Is every function $f: \mathbb R \to \mathbb R$ differentiable at at least one point when restricted to some everywhere dense subset of $\mathbb R$?

Question

I was doing some fairly simple research a few hours ago and I almost asked a similar question with the word continuous instead of differentiable in the title, but then I found this question asked by Gro-Tsen where there is an affirmative answer to that question.

Apparently, that is the result of Blumberg, that for every $f: \mathbb R \to \mathbb R$ there exists a dense subset $D$ of $\mathbb R$ such that $f|_D$ is continuous.

Blumberg´s paper can be found here and I have slightly did a research of his arguments, however, I am not sure can they be adapted to show that $f$ is differentiable at at least one point when restricted to some everywhere dense subset of $\mathbb R$.

Honestly, I expect that there are some $f$´s which have the property that when restricted to every possible everywhere dense subset of $\mathbb R$ are non-differentiable everywhere on all such sets

However, I am not sure, and that´s why I ask it here, since I think that´s known, because Blumberg´s result is relatively long time ago established (1922).

Here is the question:

• Is it true that for every function $f: \mathbb R \to \mathbb R$ there exists at least one everywhere dense set $D \subseteq \mathbb R$ such that $f|_D$ is differentiable at at least one point?

Answer 1

The answer is no.

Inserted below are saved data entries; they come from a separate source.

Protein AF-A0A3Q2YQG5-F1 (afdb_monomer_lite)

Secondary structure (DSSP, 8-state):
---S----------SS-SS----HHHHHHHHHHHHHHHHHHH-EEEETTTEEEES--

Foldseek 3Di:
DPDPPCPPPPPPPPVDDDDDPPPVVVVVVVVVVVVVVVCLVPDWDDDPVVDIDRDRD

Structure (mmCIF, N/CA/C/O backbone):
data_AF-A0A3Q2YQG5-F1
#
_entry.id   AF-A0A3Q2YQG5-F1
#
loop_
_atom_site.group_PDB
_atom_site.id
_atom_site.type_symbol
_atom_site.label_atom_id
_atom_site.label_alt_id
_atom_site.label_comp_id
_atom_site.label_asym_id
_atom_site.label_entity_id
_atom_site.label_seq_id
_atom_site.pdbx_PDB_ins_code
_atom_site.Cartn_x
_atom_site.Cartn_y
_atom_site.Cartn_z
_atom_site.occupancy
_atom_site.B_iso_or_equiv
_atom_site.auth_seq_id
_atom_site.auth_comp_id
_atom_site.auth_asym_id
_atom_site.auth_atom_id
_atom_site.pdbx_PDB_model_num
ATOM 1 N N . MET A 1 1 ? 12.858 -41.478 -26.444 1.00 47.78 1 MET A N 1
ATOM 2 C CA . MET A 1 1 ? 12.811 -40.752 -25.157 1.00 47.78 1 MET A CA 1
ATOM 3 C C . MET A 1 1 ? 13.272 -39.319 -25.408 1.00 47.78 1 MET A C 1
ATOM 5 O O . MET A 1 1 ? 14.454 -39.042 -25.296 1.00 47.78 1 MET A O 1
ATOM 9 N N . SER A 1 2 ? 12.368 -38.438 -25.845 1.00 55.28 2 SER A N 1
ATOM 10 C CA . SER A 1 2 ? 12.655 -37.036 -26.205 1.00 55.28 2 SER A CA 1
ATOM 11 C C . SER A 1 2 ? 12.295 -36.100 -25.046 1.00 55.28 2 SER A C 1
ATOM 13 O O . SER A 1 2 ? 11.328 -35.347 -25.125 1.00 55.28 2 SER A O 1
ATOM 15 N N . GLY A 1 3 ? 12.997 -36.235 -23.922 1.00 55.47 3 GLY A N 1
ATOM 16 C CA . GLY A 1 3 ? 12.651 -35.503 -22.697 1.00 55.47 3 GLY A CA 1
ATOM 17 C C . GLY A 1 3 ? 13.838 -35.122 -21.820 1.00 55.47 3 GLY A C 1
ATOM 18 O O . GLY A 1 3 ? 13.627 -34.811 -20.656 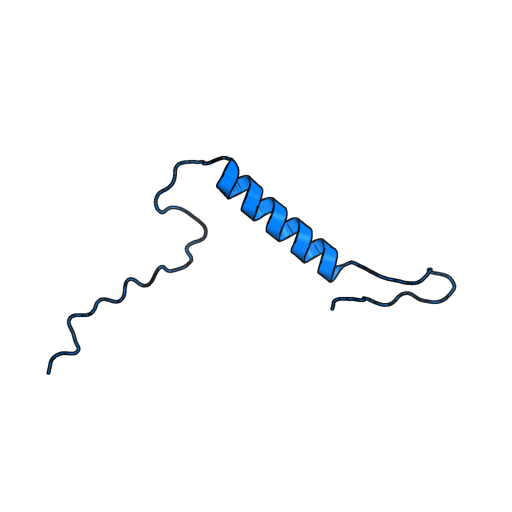1.00 55.47 3 GLY A O 1
ATOM 19 N N . PHE A 1 4 ? 15.066 -35.186 -22.343 1.00 56.00 4 PHE A N 1
ATOM 20 C CA . PHE A 1 4 ? 16.283 -34.851 -21.590 1.00 56.00 4 PHE A CA 1
ATOM 21 C C . PHE A 1 4 ? 17.074 -33.663 -22.171 1.00 56.00 4 PHE A C 1
ATOM 23 O O . PHE A 1 4 ? 18.084 -33.291 -21.588 1.00 56.00 4 PHE A O 1
ATOM 30 N N . ASP A 1 5 ? 16.590 -33.047 -23.258 1.00 57.66 5 ASP A N 1
ATOM 31 C CA . ASP A 1 5 ? 17.262 -31.954 -23.990 1.00 57.66 5 ASP A CA 1
ATOM 32 C C . ASP A 1 5 ? 16.528 -30.607 -23.894 1.00 57.66 5 ASP A C 1
ATOM 34 O O . ASP A 1 5 ? 16.715 -29.736 -24.738 1.00 57.66 5 ASP A O 1
ATOM 38 N N . ASP A 1 6 ? 15.705 -30.405 -22.865 1.00 62.97 6 ASP A N 1
ATOM 39 C CA . ASP A 1 6 ? 15.217 -29.061 -22.552 1.0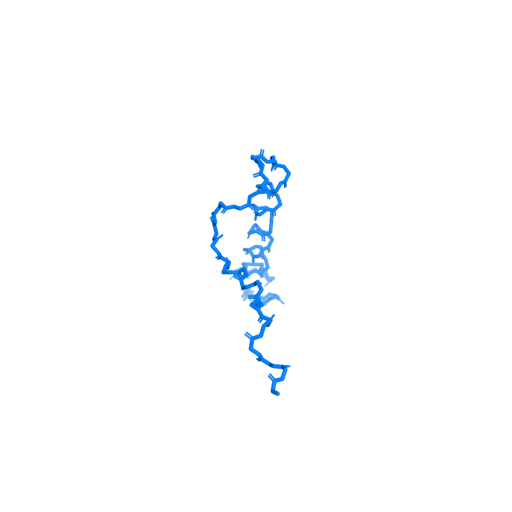0 62.97 6 ASP A CA 1
ATOM 40 C C . ASP A 1 6 ? 15.870 -28.617 -21.241 1.00 62.97 6 ASP A C 1
ATOM 42 O O . ASP A 1 6 ? 15.293 -28.799 -20.160 1.00 62.97 6 ASP A O 1
ATOM 46 N N . PRO A 1 7 ? 17.122 -28.108 -21.283 1.00 61.12 7 PRO A N 1
ATOM 47 C CA . PRO A 1 7 ? 17.687 -27.394 -20.155 1.00 61.12 7 PRO A CA 1
ATOM 48 C C . PRO A 1 7 ? 16.865 -26.117 -20.008 1.00 61.12 7 PRO A C 1
ATOM 50 O O . PRO A 1 7 ? 17.230 -25.060 -20.519 1.00 61.12 7 PRO A O 1
ATOM 53 N N . GLY A 1 8 ? 15.709 -26.234 -19.348 1.00 57.72 8 GLY A N 1
ATOM 54 C CA . GLY A 1 8 ? 14.882 -25.101 -18.985 1.00 57.72 8 GLY A CA 1
ATOM 55 C C . GLY A 1 8 ? 15.804 -24.071 -18.357 1.00 57.72 8 GLY A C 1
ATOM 56 O O . GLY A 1 8 ? 16.521 -24.377 -17.403 1.00 57.72 8 GLY A O 1
ATOM 57 N N . ILE A 1 9 ? 15.872 -22.884 -18.955 1.00 59.78 9 ILE A N 1
ATOM 58 C CA . ILE A 1 9 ? 16.675 -21.795 -18.416 1.00 59.78 9 ILE A CA 1
ATOM 59 C C . ILE A 1 9 ? 15.990 -21.389 -17.116 1.00 59.78 9 ILE A C 1
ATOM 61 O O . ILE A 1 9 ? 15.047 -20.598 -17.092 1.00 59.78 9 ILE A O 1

This is because, if $f: \mathbb R \rightarrow \mathbb R$ is a continuous, nowhere differentiable function, then $f \!\restriction\! Q$ is nowhere differentiable for any dense $Q \subseteq \mathbb R$.

To see this, fix $x \in \mathbb R$ and, aiming for a contradiction, let us suppose $f \!\restriction\! Q$ is differentiable at $x$, say with derivative $c \in \mathbb R$.

Let $\varepsilon > 0$. Because $f \!\restriction\! Q$ is differentiable at $x$, there is some $\delta > 0$ such that for all $y \in Q \setminus \{x\}$ with $|x-y| < \delta$, we have $|\frac{f(y) - f(x)}{y-x} - c| < \varepsilon$.

Because $f$ is not differentiable at $x$, and in particular does not have derivative equal to $c$ at $x$, there is some $z_0 \in \mathbb R \setminus \{x\}$ with $|x-z_0| < \delta$ such that $|\frac{f(z_0) - f(x)}{z_0-x} - c| > 2\varepsilon$.

Because $f$ is continuous on $\mathbb R$, the function $z \mapsto |\frac{f(z) - f(x)}{z-x} - c|$ is continuous on $\mathbb R \setminus \{x\}$. This means that $\lim_{z \rightarrow z_0} |\frac{f(z) - f(x)}{z-x} - c| = |\frac{f(z_0) - f(x)}{z_0-x} - c| > 2\varepsilon$. Therefore there is some $\eta < \delta-|x-z_0|$ such that if $|z_0-z| < \eta$ then $|\frac{f(z) - f(x)}{z-x} - c| > \varepsilon$.

Let $z \in Q$ with $|z-z_0| < \eta$. Then we have $|x-z| < \delta$ while $|\frac{f(z) - f(x)}{z-x} - c| > \varepsilon$. This contradicts our choice of $\delta$.